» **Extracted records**

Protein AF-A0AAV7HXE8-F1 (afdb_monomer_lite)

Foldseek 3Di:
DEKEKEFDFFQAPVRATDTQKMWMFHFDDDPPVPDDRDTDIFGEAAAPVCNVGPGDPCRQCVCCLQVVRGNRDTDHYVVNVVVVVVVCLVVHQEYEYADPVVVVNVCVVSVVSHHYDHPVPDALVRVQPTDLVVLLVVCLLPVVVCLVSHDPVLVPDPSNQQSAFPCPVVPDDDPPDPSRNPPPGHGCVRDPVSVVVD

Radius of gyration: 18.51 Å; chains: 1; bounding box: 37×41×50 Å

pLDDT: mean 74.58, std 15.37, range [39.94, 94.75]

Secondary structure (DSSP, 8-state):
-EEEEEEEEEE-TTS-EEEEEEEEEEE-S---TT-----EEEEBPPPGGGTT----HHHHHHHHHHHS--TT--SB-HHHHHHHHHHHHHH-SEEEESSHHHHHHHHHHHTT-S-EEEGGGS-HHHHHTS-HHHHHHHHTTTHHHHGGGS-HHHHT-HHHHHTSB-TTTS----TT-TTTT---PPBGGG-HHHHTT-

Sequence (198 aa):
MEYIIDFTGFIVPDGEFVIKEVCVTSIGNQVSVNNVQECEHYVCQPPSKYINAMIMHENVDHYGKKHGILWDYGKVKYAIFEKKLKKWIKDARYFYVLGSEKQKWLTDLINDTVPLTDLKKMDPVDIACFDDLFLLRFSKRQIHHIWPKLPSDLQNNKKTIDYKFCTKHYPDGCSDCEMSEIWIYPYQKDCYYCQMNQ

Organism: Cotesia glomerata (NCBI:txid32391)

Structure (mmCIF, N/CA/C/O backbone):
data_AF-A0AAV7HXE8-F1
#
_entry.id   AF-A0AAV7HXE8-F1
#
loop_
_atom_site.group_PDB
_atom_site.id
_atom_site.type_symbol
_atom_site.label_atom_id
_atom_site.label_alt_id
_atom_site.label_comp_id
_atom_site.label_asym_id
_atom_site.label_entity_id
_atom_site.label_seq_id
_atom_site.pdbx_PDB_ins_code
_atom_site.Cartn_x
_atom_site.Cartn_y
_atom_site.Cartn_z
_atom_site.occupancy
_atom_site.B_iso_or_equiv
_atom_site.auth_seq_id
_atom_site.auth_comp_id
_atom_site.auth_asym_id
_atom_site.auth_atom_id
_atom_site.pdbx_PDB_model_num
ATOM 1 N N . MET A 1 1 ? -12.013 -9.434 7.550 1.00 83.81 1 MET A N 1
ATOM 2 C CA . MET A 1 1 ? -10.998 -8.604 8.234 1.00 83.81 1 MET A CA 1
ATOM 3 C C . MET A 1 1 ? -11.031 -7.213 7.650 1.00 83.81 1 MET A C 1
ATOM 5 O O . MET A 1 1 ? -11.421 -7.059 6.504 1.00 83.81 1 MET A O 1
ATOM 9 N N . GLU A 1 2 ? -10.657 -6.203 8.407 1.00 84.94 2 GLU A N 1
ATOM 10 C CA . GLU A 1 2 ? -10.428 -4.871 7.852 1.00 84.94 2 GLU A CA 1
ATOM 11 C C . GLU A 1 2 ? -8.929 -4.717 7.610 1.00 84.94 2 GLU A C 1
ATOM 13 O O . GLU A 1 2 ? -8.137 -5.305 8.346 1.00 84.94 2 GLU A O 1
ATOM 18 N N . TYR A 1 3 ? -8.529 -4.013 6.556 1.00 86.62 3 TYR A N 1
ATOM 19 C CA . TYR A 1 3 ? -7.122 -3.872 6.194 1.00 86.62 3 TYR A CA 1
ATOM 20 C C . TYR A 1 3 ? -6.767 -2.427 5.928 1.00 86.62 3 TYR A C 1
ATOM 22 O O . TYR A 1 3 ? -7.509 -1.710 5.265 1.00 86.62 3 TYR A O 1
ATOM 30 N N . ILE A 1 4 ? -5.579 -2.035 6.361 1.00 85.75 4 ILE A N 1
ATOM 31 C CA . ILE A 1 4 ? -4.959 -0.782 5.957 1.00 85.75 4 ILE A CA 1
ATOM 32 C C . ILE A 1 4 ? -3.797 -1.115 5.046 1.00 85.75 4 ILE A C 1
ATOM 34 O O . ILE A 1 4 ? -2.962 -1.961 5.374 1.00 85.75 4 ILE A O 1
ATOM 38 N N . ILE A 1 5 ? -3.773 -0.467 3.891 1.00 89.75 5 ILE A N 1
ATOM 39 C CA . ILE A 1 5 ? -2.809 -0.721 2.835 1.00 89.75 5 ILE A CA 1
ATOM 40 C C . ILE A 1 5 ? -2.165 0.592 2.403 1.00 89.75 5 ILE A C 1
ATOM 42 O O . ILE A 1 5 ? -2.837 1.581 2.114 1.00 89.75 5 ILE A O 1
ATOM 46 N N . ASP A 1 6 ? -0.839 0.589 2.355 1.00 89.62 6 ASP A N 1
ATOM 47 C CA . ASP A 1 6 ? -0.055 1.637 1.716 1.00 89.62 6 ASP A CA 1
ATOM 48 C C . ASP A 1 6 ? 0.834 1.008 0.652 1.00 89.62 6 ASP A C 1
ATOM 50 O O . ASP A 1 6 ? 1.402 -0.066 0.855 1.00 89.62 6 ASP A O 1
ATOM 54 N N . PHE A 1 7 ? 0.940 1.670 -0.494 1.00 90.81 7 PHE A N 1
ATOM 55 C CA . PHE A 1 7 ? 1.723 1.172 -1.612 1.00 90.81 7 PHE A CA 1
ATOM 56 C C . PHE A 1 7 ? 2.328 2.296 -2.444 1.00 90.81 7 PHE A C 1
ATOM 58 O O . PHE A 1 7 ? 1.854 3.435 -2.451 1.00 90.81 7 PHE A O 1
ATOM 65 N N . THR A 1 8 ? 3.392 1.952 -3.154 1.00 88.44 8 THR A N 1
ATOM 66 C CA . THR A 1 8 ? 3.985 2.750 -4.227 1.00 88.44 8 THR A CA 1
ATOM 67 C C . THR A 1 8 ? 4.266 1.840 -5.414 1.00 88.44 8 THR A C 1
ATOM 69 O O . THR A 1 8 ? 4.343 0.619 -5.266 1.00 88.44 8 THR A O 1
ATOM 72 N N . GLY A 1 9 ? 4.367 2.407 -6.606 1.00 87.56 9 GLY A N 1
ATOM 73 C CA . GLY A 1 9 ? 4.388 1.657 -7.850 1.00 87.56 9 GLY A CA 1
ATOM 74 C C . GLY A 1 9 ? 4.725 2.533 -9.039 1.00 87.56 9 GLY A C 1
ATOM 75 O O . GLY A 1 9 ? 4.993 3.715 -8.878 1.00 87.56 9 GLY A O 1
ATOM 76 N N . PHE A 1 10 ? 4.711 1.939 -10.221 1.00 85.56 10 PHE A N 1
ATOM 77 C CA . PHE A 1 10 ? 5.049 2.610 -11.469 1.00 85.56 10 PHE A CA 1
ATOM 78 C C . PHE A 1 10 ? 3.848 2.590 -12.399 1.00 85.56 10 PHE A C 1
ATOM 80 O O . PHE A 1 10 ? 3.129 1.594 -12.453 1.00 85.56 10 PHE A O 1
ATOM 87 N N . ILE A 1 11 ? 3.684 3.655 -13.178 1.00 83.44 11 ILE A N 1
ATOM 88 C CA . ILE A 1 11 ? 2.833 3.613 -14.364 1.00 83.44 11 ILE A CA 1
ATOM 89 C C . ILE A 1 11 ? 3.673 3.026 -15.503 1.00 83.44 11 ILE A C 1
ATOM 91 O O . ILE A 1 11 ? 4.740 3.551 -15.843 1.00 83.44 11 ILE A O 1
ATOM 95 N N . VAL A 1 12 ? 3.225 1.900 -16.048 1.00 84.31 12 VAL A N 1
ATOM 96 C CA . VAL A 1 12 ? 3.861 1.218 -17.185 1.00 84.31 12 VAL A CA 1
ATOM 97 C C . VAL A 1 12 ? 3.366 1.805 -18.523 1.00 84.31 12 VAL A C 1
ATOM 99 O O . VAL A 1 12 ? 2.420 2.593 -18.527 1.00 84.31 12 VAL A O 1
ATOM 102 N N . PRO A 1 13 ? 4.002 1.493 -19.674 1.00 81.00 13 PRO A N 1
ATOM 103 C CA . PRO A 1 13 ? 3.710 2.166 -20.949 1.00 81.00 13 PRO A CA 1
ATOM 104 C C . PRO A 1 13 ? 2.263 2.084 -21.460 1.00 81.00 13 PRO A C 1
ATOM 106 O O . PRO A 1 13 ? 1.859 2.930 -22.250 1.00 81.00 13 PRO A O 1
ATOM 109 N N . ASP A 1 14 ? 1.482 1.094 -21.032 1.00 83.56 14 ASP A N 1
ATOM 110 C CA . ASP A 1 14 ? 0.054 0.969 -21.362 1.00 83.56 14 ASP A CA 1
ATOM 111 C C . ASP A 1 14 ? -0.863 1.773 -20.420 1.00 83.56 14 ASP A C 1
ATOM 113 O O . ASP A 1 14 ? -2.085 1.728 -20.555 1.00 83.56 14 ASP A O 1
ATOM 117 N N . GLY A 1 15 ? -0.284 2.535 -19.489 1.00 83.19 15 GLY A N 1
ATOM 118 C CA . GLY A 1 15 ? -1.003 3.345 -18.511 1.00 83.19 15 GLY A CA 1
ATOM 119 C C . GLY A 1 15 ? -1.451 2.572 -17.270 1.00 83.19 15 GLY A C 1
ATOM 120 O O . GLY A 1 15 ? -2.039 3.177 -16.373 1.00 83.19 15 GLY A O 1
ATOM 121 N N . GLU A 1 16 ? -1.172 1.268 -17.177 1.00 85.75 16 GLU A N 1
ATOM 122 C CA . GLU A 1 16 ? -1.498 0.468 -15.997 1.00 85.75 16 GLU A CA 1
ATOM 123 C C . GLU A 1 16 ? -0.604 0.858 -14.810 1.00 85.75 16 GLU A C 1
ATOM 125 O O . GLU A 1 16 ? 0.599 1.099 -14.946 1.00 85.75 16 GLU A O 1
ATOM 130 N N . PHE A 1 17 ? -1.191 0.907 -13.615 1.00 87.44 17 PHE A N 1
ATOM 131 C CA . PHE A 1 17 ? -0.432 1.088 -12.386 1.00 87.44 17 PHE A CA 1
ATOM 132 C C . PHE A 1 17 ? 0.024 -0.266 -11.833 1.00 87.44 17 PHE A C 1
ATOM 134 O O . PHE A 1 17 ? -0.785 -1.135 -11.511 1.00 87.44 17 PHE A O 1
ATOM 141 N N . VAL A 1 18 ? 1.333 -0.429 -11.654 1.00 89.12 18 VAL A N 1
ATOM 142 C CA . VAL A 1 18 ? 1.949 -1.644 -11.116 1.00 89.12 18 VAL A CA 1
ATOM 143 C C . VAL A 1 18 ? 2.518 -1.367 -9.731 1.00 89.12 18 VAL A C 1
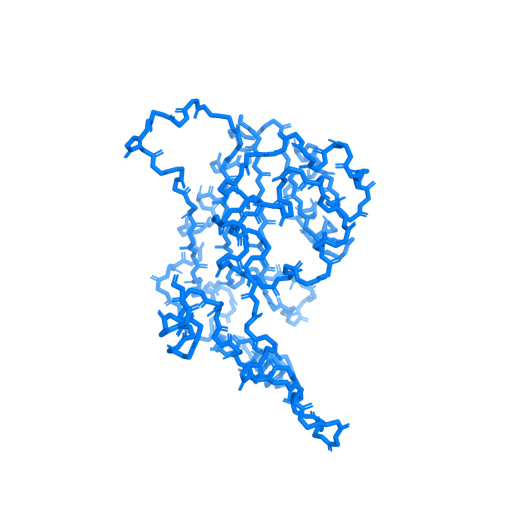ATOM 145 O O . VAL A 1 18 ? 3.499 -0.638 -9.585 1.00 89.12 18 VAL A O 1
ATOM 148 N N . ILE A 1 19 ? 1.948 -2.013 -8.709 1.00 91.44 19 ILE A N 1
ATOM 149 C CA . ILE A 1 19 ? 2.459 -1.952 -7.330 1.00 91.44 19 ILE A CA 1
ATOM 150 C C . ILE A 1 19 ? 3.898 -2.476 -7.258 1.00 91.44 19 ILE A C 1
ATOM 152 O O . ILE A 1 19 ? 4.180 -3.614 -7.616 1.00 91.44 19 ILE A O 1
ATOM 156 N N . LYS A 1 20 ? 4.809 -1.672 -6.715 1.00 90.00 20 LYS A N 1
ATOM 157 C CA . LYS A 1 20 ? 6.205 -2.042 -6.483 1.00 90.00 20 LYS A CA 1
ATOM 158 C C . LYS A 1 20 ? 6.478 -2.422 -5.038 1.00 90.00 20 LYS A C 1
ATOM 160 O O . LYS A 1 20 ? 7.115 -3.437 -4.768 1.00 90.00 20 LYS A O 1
--
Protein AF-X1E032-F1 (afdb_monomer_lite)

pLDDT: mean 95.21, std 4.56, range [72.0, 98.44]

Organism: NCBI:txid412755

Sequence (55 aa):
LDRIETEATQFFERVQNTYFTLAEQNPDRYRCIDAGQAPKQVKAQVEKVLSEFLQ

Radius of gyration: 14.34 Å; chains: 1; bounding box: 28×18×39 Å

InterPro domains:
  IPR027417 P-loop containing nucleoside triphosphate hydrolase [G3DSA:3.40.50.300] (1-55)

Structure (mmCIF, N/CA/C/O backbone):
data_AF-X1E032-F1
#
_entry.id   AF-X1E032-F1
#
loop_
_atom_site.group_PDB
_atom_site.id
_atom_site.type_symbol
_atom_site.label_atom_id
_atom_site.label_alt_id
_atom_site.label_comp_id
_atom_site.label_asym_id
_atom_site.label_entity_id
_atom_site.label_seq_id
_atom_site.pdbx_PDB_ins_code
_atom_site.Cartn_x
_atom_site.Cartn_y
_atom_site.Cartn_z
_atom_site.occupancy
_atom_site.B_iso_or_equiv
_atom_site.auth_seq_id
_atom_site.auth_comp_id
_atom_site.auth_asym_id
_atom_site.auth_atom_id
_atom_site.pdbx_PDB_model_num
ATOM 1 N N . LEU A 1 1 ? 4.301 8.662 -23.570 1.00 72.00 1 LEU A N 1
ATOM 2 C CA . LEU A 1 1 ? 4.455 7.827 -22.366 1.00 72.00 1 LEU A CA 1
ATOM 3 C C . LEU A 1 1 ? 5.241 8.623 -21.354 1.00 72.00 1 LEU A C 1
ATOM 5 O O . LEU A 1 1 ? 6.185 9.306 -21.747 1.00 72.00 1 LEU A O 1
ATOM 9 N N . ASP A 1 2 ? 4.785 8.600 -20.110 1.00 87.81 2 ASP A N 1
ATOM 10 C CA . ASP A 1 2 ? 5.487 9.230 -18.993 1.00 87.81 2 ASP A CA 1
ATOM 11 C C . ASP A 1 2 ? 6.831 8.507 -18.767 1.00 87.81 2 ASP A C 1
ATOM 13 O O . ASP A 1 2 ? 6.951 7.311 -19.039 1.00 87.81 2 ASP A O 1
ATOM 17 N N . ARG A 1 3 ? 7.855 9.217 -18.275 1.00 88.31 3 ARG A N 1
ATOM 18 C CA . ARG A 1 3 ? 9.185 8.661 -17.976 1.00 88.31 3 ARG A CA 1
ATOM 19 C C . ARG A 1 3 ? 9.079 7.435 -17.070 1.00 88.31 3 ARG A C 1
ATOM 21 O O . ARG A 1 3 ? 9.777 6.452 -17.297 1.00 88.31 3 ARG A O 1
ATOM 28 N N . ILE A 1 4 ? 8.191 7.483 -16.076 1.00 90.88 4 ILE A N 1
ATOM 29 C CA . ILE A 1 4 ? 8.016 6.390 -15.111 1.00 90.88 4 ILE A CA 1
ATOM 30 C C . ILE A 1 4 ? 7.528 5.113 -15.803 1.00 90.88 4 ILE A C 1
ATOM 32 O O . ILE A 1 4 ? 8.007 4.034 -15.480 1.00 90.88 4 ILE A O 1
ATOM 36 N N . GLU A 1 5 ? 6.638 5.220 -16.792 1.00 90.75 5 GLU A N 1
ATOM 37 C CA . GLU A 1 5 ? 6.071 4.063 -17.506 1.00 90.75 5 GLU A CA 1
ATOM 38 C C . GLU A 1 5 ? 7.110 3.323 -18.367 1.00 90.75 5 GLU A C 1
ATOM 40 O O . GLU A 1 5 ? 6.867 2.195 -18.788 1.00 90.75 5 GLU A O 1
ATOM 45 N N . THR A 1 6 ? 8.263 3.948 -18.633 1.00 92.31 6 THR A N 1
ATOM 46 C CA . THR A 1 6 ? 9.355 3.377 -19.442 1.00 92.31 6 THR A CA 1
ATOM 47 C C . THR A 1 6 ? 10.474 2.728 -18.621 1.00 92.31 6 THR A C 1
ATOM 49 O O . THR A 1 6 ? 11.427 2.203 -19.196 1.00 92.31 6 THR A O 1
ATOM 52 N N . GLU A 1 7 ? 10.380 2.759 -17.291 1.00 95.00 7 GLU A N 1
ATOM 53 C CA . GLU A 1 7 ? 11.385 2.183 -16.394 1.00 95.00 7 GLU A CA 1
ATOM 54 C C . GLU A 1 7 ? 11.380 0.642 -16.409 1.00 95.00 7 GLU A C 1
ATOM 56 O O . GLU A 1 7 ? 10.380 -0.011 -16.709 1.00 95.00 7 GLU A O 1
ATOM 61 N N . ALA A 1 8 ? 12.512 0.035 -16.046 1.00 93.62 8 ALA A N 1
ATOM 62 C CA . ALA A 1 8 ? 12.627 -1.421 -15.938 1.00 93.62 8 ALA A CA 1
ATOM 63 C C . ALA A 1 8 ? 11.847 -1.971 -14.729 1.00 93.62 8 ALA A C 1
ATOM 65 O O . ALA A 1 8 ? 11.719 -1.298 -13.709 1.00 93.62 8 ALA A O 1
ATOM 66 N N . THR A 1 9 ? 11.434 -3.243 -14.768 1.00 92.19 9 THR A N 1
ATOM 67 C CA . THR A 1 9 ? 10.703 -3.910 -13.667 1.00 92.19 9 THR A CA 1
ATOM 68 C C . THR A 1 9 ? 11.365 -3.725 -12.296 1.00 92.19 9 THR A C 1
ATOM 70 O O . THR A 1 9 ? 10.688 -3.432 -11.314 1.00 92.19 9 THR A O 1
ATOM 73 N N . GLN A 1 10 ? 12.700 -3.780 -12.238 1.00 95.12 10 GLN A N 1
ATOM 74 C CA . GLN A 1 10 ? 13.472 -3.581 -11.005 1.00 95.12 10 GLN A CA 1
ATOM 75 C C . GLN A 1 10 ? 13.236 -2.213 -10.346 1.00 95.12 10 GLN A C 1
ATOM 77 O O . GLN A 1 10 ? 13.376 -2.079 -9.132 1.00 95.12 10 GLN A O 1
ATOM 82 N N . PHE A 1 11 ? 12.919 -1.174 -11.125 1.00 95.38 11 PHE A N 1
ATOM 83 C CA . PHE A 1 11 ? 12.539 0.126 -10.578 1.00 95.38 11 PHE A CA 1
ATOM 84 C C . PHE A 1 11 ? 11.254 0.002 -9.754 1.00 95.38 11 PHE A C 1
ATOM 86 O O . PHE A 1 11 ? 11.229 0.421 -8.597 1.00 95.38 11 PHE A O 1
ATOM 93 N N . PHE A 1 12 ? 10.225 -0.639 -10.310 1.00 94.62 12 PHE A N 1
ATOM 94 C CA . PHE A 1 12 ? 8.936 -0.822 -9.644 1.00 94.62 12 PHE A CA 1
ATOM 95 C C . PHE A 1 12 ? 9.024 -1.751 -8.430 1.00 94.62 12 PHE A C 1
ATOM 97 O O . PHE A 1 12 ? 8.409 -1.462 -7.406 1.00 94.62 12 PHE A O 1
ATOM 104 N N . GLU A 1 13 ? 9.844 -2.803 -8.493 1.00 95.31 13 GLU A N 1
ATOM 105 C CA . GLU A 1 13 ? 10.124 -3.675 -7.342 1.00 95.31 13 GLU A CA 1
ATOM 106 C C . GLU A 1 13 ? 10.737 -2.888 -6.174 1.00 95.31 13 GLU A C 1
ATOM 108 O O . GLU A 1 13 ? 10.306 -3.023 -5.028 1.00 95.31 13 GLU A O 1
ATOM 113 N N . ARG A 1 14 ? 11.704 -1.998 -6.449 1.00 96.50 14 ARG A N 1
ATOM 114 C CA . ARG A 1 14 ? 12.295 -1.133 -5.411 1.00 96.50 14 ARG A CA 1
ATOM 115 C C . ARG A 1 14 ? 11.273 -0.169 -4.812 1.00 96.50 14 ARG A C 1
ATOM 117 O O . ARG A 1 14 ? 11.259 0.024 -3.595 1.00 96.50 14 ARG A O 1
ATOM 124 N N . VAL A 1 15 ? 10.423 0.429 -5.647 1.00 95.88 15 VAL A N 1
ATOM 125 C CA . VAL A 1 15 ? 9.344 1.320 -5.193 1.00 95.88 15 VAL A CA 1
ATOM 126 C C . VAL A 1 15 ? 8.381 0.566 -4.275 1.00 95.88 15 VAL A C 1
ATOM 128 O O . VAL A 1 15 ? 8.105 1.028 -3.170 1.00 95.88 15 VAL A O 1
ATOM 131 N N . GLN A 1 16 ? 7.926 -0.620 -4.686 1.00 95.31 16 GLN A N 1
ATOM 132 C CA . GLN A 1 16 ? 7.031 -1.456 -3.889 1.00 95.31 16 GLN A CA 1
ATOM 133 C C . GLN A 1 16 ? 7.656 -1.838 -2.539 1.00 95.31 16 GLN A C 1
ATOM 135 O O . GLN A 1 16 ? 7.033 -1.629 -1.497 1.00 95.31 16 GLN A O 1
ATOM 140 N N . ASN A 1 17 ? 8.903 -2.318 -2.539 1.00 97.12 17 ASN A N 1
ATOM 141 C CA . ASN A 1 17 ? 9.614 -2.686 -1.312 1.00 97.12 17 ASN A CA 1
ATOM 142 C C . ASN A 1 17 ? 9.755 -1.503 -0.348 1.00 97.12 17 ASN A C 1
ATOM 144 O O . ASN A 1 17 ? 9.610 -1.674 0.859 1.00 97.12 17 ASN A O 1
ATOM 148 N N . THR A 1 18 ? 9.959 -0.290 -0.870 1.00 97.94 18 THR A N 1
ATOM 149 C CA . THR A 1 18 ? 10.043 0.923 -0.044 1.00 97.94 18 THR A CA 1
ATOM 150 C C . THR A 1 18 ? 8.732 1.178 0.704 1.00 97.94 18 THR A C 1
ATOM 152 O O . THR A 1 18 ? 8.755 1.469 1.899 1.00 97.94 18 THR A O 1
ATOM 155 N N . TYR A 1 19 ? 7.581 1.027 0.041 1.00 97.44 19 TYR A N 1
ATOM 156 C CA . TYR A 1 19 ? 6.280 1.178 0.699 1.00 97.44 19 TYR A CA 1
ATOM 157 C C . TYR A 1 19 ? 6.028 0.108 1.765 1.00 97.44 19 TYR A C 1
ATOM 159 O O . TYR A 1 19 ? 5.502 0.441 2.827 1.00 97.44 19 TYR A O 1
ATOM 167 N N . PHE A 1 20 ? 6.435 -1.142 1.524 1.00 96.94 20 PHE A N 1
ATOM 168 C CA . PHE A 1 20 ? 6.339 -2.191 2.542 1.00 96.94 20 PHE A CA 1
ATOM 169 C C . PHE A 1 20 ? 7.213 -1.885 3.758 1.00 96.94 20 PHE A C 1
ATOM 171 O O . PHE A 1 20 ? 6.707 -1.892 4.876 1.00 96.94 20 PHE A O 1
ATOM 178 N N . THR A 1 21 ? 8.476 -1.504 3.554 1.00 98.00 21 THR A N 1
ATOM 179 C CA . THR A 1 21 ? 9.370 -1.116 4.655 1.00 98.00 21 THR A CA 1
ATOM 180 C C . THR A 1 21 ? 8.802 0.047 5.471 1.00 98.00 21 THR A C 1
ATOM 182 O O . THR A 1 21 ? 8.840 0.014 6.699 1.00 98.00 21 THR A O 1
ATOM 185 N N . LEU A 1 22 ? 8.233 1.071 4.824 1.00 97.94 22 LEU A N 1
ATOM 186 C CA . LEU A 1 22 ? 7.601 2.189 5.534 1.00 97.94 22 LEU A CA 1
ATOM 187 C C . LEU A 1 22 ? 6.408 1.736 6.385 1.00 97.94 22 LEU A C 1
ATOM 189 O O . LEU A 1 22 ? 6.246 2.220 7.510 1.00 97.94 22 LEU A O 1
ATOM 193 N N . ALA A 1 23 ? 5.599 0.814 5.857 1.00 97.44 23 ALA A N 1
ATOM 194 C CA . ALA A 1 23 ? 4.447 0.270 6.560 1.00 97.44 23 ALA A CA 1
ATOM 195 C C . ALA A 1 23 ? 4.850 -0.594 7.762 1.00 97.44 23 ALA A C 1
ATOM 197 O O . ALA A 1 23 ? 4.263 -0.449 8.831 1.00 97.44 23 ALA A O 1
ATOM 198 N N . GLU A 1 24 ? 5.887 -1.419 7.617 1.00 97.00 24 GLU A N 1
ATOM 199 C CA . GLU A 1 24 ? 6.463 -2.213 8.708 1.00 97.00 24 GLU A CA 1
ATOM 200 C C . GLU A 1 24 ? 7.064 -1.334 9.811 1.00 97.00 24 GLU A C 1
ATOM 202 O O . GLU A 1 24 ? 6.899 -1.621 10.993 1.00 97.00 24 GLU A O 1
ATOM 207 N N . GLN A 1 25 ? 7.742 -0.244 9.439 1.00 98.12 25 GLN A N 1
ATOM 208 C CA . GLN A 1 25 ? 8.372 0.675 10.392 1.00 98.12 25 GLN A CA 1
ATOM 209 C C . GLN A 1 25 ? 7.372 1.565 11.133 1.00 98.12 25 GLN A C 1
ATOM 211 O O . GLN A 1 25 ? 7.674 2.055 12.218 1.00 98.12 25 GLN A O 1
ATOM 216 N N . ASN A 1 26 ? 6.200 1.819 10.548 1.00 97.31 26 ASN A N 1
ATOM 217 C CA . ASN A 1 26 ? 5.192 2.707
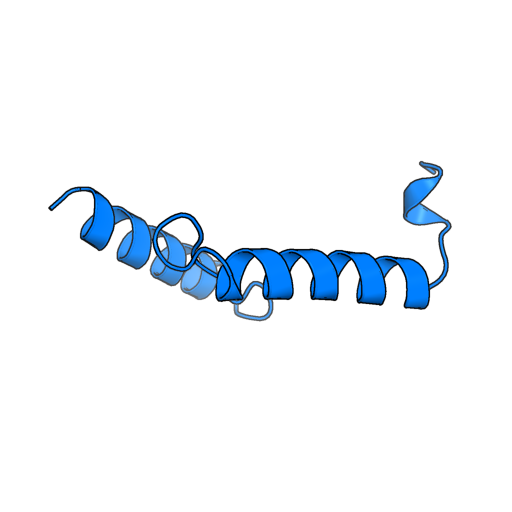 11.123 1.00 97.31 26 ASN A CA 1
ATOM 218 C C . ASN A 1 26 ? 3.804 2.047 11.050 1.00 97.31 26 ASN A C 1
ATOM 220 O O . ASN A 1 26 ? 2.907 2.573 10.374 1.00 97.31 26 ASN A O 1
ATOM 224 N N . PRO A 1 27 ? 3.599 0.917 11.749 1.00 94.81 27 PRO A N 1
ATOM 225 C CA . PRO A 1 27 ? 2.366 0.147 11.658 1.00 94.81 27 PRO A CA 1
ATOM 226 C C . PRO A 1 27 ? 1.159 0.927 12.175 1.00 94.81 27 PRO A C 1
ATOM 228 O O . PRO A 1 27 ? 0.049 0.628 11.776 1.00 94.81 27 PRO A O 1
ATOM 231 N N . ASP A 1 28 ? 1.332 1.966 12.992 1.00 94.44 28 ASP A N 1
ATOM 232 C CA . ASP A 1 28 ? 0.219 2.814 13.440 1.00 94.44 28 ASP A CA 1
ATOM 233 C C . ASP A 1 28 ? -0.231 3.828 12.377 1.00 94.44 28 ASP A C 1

» **Work to be completed**
Return only the part of the records above that opens with the line containing "Protein AF-A0AAV7HXE8-F1 (afdb_monomer_lite)" and closes with the line containing "Radius of gyration: 18.51", ends included.

» **Solution to this exercise**
Protein AF-A0AAV7HXE8-F1 (afdb_monomer_lite)

Foldseek 3Di:
DEKEKEFDFFQAPVRATDTQKMWMFHFDDDPPVPDDRDTDIFGEAAAPVCNVGPGDPCRQCVCCLQVVRGNRDTDHYVVNVVVVVVVCLVVHQEYEYADPVVVVNVCVVSVVSHHYDHPVPDALVRVQPTDLVVLLVVCLLPVVVCLVSHDPVLVPDPSNQQSAFPCPVVPDDDPPDPSRNPPPGHGCVRDPVSVVVD

Radius of gyration: 18.51 Å; chains: 1; bounding box: 37×41×50 Å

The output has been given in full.